Por lo anterior, el discurso abortista solía ser moderado: “el aborto es una realidad indeseable, nadie lo quiere, pero resulta ineludible si queremos salvaguardar la libertad de la mujer”. Se consideraba una “solución extrema” no deseable en principio, dolorosa para la mujer, su familia y la sociedad. El aborto, a final de cuentas, debería despenalizarse (que no legitimarse), para no criminalizar a una mujer que, quizá tiene un grado de inmadurez por ser adolescente, por ejemplo, y para evitar los abortos clandestinos, que atentan contra la vida de la mujer. En realidad, se trataría de un asunto de salud pública y de una responsabilidad del estado ante algo que no puede evitar, como sería la prostitución. El aborto se veía entonces como una solución extrema, indeseable, que salvaguarda la capacidad de decidir de la mujer y que previene peores consecuencias sanitarias, al evitar la eventual muerte de la madre junto con la del hijo. También por eso se ponía un límite para practicarlo en el desarrollo del embarazo, intentando evitar que el feto sufra dolor, por estar ya formado su cerebro y su sistema nervioso. Otra cosa sería una crueldad inhumana.

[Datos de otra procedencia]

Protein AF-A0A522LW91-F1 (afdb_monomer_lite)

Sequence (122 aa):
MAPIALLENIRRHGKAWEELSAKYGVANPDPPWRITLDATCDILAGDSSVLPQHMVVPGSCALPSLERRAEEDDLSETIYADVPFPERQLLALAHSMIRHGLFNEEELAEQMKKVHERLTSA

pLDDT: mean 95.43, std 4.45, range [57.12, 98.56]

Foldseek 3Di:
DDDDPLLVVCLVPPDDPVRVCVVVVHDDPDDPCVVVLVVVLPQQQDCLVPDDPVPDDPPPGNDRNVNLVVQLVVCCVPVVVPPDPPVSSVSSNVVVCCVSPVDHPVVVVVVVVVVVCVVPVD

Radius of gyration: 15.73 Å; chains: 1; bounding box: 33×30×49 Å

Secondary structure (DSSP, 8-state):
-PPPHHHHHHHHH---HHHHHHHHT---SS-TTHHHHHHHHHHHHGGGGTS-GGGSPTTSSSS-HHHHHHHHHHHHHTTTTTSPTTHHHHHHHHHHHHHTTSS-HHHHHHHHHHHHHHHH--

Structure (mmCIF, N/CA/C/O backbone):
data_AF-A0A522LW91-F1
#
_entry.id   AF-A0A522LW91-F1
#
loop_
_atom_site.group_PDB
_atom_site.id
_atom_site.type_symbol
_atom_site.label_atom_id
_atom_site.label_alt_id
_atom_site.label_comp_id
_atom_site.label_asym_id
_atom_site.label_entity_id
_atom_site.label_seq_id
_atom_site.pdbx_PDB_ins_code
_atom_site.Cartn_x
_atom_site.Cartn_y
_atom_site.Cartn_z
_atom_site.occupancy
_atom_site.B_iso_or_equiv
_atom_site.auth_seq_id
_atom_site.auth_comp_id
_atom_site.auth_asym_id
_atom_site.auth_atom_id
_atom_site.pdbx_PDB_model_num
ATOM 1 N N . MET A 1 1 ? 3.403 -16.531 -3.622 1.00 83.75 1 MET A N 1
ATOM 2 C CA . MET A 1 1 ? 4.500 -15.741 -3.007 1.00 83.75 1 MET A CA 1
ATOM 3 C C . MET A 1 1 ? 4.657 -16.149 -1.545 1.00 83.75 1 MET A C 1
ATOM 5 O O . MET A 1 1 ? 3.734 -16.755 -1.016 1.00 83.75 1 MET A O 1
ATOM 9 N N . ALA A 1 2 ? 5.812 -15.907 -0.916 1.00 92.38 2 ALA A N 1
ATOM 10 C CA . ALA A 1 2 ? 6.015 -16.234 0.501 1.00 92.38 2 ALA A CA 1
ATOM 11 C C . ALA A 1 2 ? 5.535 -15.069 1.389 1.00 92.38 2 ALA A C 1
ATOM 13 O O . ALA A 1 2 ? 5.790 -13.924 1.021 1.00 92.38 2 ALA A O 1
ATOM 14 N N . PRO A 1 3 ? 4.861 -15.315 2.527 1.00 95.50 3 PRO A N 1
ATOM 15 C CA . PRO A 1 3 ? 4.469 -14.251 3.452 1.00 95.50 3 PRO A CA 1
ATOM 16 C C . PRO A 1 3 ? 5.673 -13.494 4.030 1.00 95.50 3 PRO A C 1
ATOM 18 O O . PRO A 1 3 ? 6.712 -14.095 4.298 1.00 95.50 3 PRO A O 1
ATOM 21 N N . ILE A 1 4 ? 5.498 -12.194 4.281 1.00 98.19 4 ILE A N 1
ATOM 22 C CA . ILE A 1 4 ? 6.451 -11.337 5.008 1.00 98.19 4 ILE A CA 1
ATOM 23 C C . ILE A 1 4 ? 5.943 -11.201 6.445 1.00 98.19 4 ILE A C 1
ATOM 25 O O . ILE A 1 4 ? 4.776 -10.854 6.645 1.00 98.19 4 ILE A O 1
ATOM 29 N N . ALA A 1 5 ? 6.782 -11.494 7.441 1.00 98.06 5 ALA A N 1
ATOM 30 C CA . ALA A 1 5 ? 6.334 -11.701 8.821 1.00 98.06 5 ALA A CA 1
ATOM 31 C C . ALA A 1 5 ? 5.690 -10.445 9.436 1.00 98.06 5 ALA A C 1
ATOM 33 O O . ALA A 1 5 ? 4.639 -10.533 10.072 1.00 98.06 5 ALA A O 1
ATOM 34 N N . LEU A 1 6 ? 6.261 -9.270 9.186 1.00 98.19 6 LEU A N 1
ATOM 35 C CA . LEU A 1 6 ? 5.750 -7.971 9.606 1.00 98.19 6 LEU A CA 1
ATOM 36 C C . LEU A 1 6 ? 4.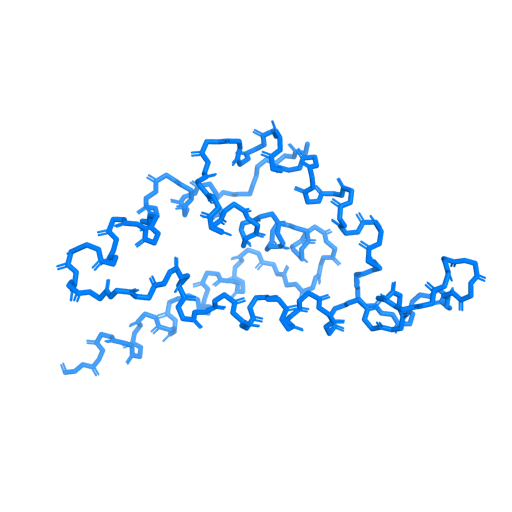391 -7.680 8.972 1.00 98.19 6 LEU A C 1
ATOM 38 O O . LEU A 1 6 ? 3.465 -7.276 9.672 1.00 98.19 6 LEU A O 1
ATOM 42 N N . LEU A 1 7 ? 4.243 -7.919 7.667 1.00 98.19 7 LEU A N 1
ATOM 43 C CA . LEU A 1 7 ? 2.979 -7.681 6.966 1.00 98.19 7 LEU A CA 1
ATOM 44 C C . LEU A 1 7 ? 1.894 -8.672 7.404 1.00 98.19 7 LEU A C 1
ATOM 46 O O . LEU A 1 7 ? 0.736 -8.290 7.533 1.00 98.19 7 LEU A O 1
ATOM 50 N N . GLU A 1 8 ? 2.260 -9.920 7.703 1.00 97.56 8 GLU A N 1
ATOM 51 C CA . GLU A 1 8 ? 1.354 -10.908 8.300 1.00 97.56 8 GLU A CA 1
ATOM 52 C C . GLU A 1 8 ? 0.922 -10.489 9.715 1.00 97.56 8 GLU A C 1
ATOM 54 O O . GLU A 1 8 ? -0.241 -10.641 10.090 1.00 97.56 8 GLU A O 1
ATOM 59 N N . ASN A 1 9 ? 1.827 -9.901 10.502 1.00 97.06 9 ASN A N 1
ATOM 60 C CA . ASN A 1 9 ? 1.477 -9.348 11.805 1.00 97.06 9 ASN A CA 1
ATOM 61 C C . ASN A 1 9 ? 0.478 -8.182 11.683 1.00 97.06 9 ASN A C 1
ATOM 63 O O . ASN A 1 9 ? -0.482 -8.124 12.454 1.00 97.06 9 ASN A O 1
ATOM 67 N N . ILE A 1 10 ? 0.662 -7.293 10.697 1.00 96.44 10 ILE A N 1
ATOM 68 C CA . ILE A 1 10 ? -0.279 -6.198 10.401 1.00 96.44 10 ILE A CA 1
ATOM 69 C C . ILE A 1 10 ? -1.616 -6.756 9.917 1.00 96.44 10 ILE A C 1
ATOM 71 O O . ILE A 1 10 ? -2.652 -6.305 10.385 1.00 96.44 10 ILE A O 1
ATOM 75 N N . ARG A 1 11 ? -1.621 -7.761 9.040 1.00 95.50 11 ARG A N 1
ATOM 76 C CA . ARG A 1 11 ? -2.847 -8.430 8.589 1.00 95.50 11 ARG A CA 1
ATOM 77 C C . ARG A 1 11 ? -3.673 -8.965 9.763 1.00 95.50 11 ARG A C 1
ATOM 79 O O . ARG A 1 11 ? -4.877 -8.754 9.801 1.00 95.50 11 ARG A O 1
ATOM 86 N N . ARG A 1 12 ? -3.034 -9.638 10.728 1.00 95.00 12 ARG A N 1
ATOM 87 C CA . ARG A 1 12 ? -3.725 -10.271 11.869 1.00 95.00 12 ARG A CA 1
ATOM 88 C C . ARG A 1 12 ? -4.260 -9.287 12.905 1.00 95.00 12 ARG A C 1
ATOM 90 O O . ARG A 1 12 ? -5.271 -9.573 13.539 1.00 95.00 12 ARG A O 1
ATOM 97 N N . HIS A 1 13 ? -3.562 -8.174 13.121 1.00 94.06 13 HIS A N 1
ATOM 98 C CA . HIS A 1 13 ? -3.869 -7.231 14.205 1.00 94.06 13 HIS A CA 1
ATOM 99 C C . HIS A 1 13 ? -4.363 -5.865 13.715 1.00 94.06 13 HIS A C 1
ATOM 101 O O . HIS A 1 13 ? -4.741 -5.015 14.524 1.00 94.06 13 HIS A O 1
ATOM 107 N N . GLY A 1 14 ? -4.336 -5.643 12.404 1.00 87.31 14 GLY A N 1
ATOM 108 C CA . GLY A 1 14 ? -4.800 -4.434 11.748 1.00 87.31 14 GLY A CA 1
ATOM 109 C C . GLY A 1 14 ? -6.298 -4.230 11.920 1.00 87.31 14 GLY A C 1
ATOM 110 O O . GLY A 1 14 ? -7.051 -5.137 12.278 1.00 87.31 14 GLY A O 1
ATOM 111 N N . LYS A 1 15 ? -6.728 -2.994 11.685 1.00 90.75 15 LYS A N 1
ATOM 112 C CA . LYS A 1 15 ? -8.122 -2.579 11.804 1.00 90.75 15 LYS A CA 1
ATOM 113 C C . LYS A 1 15 ? -8.597 -2.028 10.476 1.00 90.75 15 LYS A C 1
ATOM 115 O O . LYS A 1 15 ? -7.971 -1.115 9.947 1.00 90.75 15 LYS A O 1
ATOM 120 N N . ALA A 1 16 ? -9.689 -2.595 9.972 1.00 94.81 16 ALA A N 1
ATOM 121 C CA . ALA A 1 16 ? -10.334 -2.128 8.757 1.00 94.81 16 ALA A CA 1
ATOM 122 C C . ALA A 1 16 ? -10.862 -0.703 8.945 1.00 94.81 16 ALA A C 1
ATOM 124 O O . ALA A 1 16 ? -11.328 -0.349 10.036 1.00 94.81 16 ALA A O 1
ATOM 125 N N . TRP A 1 17 ? -10.837 0.098 7.880 1.00 96.00 17 TRP A N 1
ATOM 126 C CA . TRP A 1 17 ? -11.384 1.450 7.910 1.00 96.00 17 TRP A CA 1
ATOM 127 C C . TRP A 1 17 ? -12.836 1.486 8.384 1.00 96.00 17 TRP A C 1
ATOM 129 O O . TRP A 1 17 ? -13.178 2.358 9.173 1.00 96.00 17 TRP A O 1
ATOM 139 N N . GLU A 1 18 ? -13.668 0.525 7.982 1.00 93.31 18 GLU A N 1
ATOM 140 C CA . GLU A 1 18 ? -15.070 0.435 8.411 1.00 93.31 18 GLU A CA 1
ATOM 141 C C . GLU A 1 18 ? -15.215 0.316 9.941 1.00 93.31 18 GLU A C 1
ATOM 143 O O . GLU A 1 18 ? -16.062 0.976 10.543 1.00 93.31 18 GLU A O 1
ATOM 148 N N . GLU A 1 19 ? -14.341 -0.451 10.603 1.00 94.00 19 GLU A N 1
ATOM 149 C CA . GLU A 1 19 ? -14.333 -0.549 12.069 1.00 94.00 19 GLU A CA 1
ATOM 150 C C . GLU A 1 19 ? -13.884 0.767 12.718 1.00 94.00 19 GLU A C 1
ATOM 152 O O . GLU A 1 19 ? -14.446 1.209 13.726 1.00 94.00 19 GLU A O 1
ATOM 157 N N . LEU A 1 20 ? -12.841 1.391 12.164 1.00 94.94 20 LEU A N 1
ATOM 158 C CA . LEU A 1 20 ? -12.269 2.621 12.707 1.00 94.94 20 LEU A CA 1
ATOM 159 C C . LEU A 1 20 ? -13.209 3.812 12.515 1.00 94.94 20 LEU A C 1
ATOM 161 O O . LEU A 1 20 ? -13.411 4.586 13.451 1.00 94.94 20 LEU A O 1
ATOM 165 N N . SER A 1 21 ? -13.801 3.953 11.334 1.00 96.19 21 SER A N 1
ATOM 166 C CA . SER A 1 21 ? -14.685 5.064 11.004 1.00 96.19 21 SER A CA 1
ATOM 167 C C . SER A 1 21 ? -15.915 5.072 11.906 1.00 96.19 21 SER A C 1
ATOM 169 O O . SER A 1 21 ? -16.217 6.097 12.522 1.00 96.19 21 SER A O 1
ATOM 171 N N . ALA A 1 22 ? -16.532 3.902 12.103 1.00 94.81 22 ALA A N 1
ATOM 172 C CA . ALA A 1 22 ? -17.638 3.710 13.031 1.00 94.81 22 ALA A CA 1
ATOM 173 C C . ALA A 1 22 ? -17.238 4.033 14.478 1.00 94.81 22 ALA A C 1
ATOM 175 O O . ALA A 1 22 ? -17.936 4.783 15.163 1.00 94.81 22 ALA A O 1
ATOM 176 N N . LYS A 1 23 ? -16.087 3.523 14.943 1.00 95.25 23 LYS A N 1
ATOM 177 C CA . LYS A 1 23 ? -15.584 3.767 16.305 1.00 95.25 23 LYS A CA 1
ATOM 178 C C . LYS A 1 23 ? -15.388 5.255 16.604 1.00 95.25 23 LYS A C 1
ATOM 180 O O . LYS A 1 23 ? -15.656 5.688 17.722 1.00 95.25 23 LYS A O 1
ATOM 185 N N . TYR A 1 24 ? -14.884 6.017 15.636 1.00 94.00 24 TYR A N 1
ATOM 186 C CA . TYR A 1 24 ? -14.568 7.437 15.808 1.00 94.00 24 TYR A CA 1
ATOM 187 C C . TYR A 1 24 ? -15.668 8.380 15.293 1.00 94.00 24 TYR A C 1
ATOM 189 O O . TYR A 1 24 ? -15.497 9.595 15.362 1.00 94.00 24 TYR A O 1
ATOM 197 N N . GLY A 1 25 ? -16.801 7.850 14.819 1.00 95.50 25 GLY A N 1
ATOM 198 C CA . GLY A 1 25 ? -17.948 8.642 14.371 1.00 95.50 25 GLY A CA 1
ATOM 199 C C . GLY A 1 25 ? -17.677 9.486 13.123 1.00 95.50 25 GLY A C 1
ATOM 200 O O . GLY A 1 25 ? -18.287 10.542 12.958 1.00 95.50 25 GLY A O 1
ATOM 201 N N . VAL A 1 26 ? -16.751 9.054 12.263 1.00 96.00 26 VAL A N 1
ATOM 202 C CA . VAL A 1 26 ? -16.431 9.746 11.007 1.00 96.00 26 VAL A CA 1
ATOM 203 C C . VAL A 1 26 ? -17.162 9.098 9.836 1.00 96.00 26 VAL A C 1
ATOM 205 O O . VAL A 1 26 ? -17.285 7.880 9.761 1.00 96.00 26 VAL A O 1
ATOM 208 N N . ALA A 1 27 ? -17.646 9.927 8.911 1.00 94.56 27 ALA A N 1
ATOM 209 C CA . ALA A 1 27 ? -18.469 9.502 7.776 1.00 94.56 27 ALA A CA 1
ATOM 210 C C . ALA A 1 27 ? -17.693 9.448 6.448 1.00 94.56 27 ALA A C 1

Pero lo que vemos ahora en Nueva York es otra cosa: la fiesta por el desprecio de la vida, la exaltación de la voluntad individualista y del capricho que puede determinar hasta el último momento quién puede vivir y quién no, la euforia y el vértigo del desprecio a la vida y su dignidad, que nada valen ante la decisión arbitraria de matar. El desamparo de la vida que, ni siquiera fuera del seno materno, puede ser socorrida, en fin, el réquiem por la humanidad. Que en la cuna de la democracia moderna y en la punta de la civilización se legitime este holocausto, convirtiéndose en un “derecho fundamental”, no puede sino calificarse de aberración monstruosa. En el ápice de la civilización “el hombre se vuelve lobo del hombre”.